Zwei Lehrer berichten, wie sie mit ihrer Homosexualität umgehen

Die Debatte um das Thema "sexuelle Vielfalt" im Unterricht bewegt auch schwule Lehrer im Land. Der einer reagiert mit gesteigerter Vorsicht, der andere mit einer klaren Positionierung. Zwei Erfahrungsberichte.

27.10.2015
  • STEFANIE JÄRKEL, DPA

Villingen-Schwenningen Als Referendar hat Fabian Müller den Schülern nicht gesagt, dass er schwul ist. "Man ist denen halt komplett ausgeliefert", sagt der 30-Jährige. "Das hätte in der Phase zum Problem werden können." Für die Lehrproben, für seinen Abschluss brauchte er das Wohlwollen der Jugendlichen in Freiburg. Erst als ihn seine Klasse zum Abschiedsfest einlud, erzählte er von seinem Freund. Die Reaktion: Sie hätten es schon vermutet, sagt Müller und lacht. An seiner aktuellen Schule ist er offener.
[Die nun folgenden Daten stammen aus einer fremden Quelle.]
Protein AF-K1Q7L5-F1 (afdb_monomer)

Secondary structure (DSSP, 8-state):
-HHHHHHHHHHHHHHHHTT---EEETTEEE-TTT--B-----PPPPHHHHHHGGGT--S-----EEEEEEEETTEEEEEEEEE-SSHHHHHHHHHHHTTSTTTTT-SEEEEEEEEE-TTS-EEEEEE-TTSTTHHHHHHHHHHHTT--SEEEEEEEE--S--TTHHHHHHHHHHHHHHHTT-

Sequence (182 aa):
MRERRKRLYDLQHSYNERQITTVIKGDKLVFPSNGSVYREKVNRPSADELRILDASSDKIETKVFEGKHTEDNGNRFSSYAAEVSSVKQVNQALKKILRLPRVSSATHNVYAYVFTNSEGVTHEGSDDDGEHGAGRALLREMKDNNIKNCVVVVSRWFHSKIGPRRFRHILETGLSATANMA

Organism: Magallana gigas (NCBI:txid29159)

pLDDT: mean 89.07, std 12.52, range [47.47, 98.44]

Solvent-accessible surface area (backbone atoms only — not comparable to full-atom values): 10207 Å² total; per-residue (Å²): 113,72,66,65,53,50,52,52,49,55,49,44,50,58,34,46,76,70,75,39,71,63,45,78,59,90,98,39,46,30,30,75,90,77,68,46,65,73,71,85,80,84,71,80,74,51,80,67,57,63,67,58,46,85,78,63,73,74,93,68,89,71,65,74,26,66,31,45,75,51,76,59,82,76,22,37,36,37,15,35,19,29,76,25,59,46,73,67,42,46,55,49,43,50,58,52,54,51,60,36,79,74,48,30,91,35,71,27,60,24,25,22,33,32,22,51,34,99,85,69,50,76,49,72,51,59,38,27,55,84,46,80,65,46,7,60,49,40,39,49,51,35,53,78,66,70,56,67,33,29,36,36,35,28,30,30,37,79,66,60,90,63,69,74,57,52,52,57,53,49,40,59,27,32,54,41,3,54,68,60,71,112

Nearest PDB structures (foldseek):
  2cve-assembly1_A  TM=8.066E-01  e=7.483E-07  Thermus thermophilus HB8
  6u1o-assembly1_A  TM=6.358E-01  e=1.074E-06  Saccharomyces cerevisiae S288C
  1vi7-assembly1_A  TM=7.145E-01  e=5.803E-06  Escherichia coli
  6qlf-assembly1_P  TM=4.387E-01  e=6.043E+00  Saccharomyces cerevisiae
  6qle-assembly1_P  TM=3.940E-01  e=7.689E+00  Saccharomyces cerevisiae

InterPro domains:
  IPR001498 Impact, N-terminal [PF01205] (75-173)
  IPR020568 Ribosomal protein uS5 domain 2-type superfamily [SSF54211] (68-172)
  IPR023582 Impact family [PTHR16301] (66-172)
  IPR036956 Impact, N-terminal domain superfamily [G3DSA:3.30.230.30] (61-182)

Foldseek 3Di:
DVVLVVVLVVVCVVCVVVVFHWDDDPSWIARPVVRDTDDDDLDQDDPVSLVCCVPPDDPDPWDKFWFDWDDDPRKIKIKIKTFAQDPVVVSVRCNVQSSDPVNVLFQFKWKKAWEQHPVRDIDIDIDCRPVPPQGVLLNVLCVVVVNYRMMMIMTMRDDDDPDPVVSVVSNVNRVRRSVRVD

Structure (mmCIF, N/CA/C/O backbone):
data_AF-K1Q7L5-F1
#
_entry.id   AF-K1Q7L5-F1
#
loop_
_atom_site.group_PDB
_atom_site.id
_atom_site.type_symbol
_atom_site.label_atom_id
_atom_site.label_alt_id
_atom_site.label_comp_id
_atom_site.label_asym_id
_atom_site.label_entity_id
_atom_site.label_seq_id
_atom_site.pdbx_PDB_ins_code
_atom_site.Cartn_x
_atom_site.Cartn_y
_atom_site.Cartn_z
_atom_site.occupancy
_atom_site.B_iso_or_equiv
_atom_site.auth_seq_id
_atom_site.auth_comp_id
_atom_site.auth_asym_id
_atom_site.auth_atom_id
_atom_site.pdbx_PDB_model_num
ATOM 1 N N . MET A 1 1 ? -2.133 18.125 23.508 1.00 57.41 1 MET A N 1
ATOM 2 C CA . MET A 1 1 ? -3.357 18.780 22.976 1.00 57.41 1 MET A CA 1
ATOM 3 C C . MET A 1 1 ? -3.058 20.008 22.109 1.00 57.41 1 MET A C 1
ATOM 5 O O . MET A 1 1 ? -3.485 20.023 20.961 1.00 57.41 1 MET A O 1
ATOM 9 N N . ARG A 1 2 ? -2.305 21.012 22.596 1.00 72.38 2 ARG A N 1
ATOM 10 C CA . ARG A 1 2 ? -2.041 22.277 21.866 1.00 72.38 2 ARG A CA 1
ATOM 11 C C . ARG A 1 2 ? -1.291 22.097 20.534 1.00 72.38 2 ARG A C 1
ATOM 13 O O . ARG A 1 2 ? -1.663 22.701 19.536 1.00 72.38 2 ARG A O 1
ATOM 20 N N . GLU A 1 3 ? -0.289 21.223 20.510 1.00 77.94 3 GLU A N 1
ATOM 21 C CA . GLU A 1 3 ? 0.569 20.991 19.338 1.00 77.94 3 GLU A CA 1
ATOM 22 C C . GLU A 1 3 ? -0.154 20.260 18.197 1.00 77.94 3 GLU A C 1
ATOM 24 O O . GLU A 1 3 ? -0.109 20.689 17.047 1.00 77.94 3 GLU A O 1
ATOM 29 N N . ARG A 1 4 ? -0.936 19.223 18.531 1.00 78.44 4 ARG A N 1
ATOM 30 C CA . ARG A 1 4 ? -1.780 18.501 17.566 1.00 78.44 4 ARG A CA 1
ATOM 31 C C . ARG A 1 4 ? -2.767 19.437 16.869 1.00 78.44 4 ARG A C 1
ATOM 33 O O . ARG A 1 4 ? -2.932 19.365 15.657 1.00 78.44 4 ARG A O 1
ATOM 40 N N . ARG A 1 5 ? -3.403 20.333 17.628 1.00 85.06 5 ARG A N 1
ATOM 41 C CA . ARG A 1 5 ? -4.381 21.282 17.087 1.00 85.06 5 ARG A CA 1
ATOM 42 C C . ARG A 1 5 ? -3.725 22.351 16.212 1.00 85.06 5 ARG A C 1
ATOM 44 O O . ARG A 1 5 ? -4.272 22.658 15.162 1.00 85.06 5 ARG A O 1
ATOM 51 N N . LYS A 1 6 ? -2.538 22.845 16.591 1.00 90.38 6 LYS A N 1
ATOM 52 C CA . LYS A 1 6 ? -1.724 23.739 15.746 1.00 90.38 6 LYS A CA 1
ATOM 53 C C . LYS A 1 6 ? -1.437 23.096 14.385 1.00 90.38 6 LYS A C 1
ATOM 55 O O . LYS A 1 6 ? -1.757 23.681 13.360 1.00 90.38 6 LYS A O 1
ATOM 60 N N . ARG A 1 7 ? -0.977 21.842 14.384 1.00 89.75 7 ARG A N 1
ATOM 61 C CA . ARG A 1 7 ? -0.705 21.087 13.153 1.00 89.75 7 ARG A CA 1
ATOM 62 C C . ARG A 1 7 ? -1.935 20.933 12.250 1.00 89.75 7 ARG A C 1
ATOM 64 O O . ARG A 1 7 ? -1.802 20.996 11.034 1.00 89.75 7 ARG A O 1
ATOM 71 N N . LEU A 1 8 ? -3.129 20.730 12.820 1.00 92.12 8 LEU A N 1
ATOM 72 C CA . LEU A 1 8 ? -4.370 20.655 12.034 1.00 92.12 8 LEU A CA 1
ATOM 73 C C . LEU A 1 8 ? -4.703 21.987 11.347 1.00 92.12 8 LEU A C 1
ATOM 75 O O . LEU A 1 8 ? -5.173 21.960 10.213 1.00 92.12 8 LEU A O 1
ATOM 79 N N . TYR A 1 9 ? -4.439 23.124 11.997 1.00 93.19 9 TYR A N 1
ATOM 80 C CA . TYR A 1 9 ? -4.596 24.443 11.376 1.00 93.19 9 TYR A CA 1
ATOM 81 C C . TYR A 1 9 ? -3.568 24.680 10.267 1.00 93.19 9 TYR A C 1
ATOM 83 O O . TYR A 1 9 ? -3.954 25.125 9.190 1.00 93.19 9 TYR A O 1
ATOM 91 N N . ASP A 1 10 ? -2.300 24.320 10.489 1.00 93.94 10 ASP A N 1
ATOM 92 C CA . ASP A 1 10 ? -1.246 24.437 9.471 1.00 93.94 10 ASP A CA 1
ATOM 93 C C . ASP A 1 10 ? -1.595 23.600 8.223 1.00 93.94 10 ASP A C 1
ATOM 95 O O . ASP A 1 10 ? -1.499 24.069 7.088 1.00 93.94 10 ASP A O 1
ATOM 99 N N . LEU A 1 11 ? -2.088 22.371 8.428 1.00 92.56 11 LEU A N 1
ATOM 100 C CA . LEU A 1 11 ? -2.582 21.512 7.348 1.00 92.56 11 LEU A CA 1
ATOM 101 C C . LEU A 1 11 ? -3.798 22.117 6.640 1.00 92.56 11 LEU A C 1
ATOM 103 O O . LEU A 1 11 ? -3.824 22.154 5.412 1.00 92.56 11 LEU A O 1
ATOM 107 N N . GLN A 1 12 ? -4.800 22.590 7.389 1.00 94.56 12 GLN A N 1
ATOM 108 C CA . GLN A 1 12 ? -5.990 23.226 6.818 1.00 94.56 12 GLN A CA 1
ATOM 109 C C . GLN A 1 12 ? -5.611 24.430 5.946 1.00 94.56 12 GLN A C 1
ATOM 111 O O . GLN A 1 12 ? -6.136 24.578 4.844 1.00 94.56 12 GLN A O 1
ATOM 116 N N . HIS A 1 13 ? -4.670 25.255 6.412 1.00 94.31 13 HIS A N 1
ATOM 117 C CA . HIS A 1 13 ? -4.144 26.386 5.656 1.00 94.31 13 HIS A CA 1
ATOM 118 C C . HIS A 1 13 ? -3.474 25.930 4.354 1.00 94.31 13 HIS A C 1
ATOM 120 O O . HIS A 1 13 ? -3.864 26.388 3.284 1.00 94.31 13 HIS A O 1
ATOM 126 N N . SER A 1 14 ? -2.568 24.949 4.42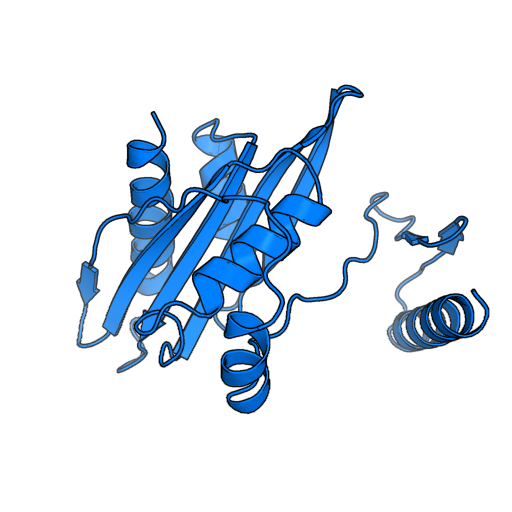3 1.00 93.62 14 SER A N 1
ATOM 127 C CA . SER A 1 14 ? -1.886 24.409 3.238 1.00 93.62 14 SER A CA 1
ATOM 128 C C . SER A 1 14 ? -2.849 23.811 2.200 1.00 93.62 14 SER A C 1
ATOM 130 O O . SER A 1 14 ? -2.637 23.950 0.994 1.00 93.62 14 SER A O 1
ATOM 132 N N . TYR A 1 15 ? -3.931 23.155 2.634 1.00 94.19 15 TYR A N 1
ATOM 133 C CA . TYR A 1 15 ? -4.964 22.666 1.715 1.00 94.19 15 TYR A CA 1
ATOM 134 C C . TYR A 1 15 ? -5.775 23.808 1.093 1.00 94.19 15 TYR A C 1
ATOM 136 O O . TYR A 1 15 ? -6.046 23.767 -0.108 1.00 94.19 15 TYR A O 1
ATOM 144 N N . ASN A 1 16 ? -6.104 24.847 1.864 1.00 93.00 16 ASN A N 1
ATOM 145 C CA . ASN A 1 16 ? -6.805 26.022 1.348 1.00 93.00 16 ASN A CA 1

Dabei ist das Thema Homosexualität an Schulen umkämpft. Die grün-rote Landesregierung bemüht sich mit dem Bildungsplan 2016 unter anderem um die "Toleranz und Akzeptanz von Vielfalt" - so heißt eine der sechs zentralen "Leitperspektiven". Schüler sollen lernen, Menschen in all ihrer Vielfalt zu achten und zu schätzen - auch in ihrer sexuellen Orientierung und Identität. In einem Arbeitspapier hatte noch prominent das "Leitprinzip Sexuelle Vielfalt" gestanden - was zu massiver Kritik aus konservativen Kreisen geführt hat.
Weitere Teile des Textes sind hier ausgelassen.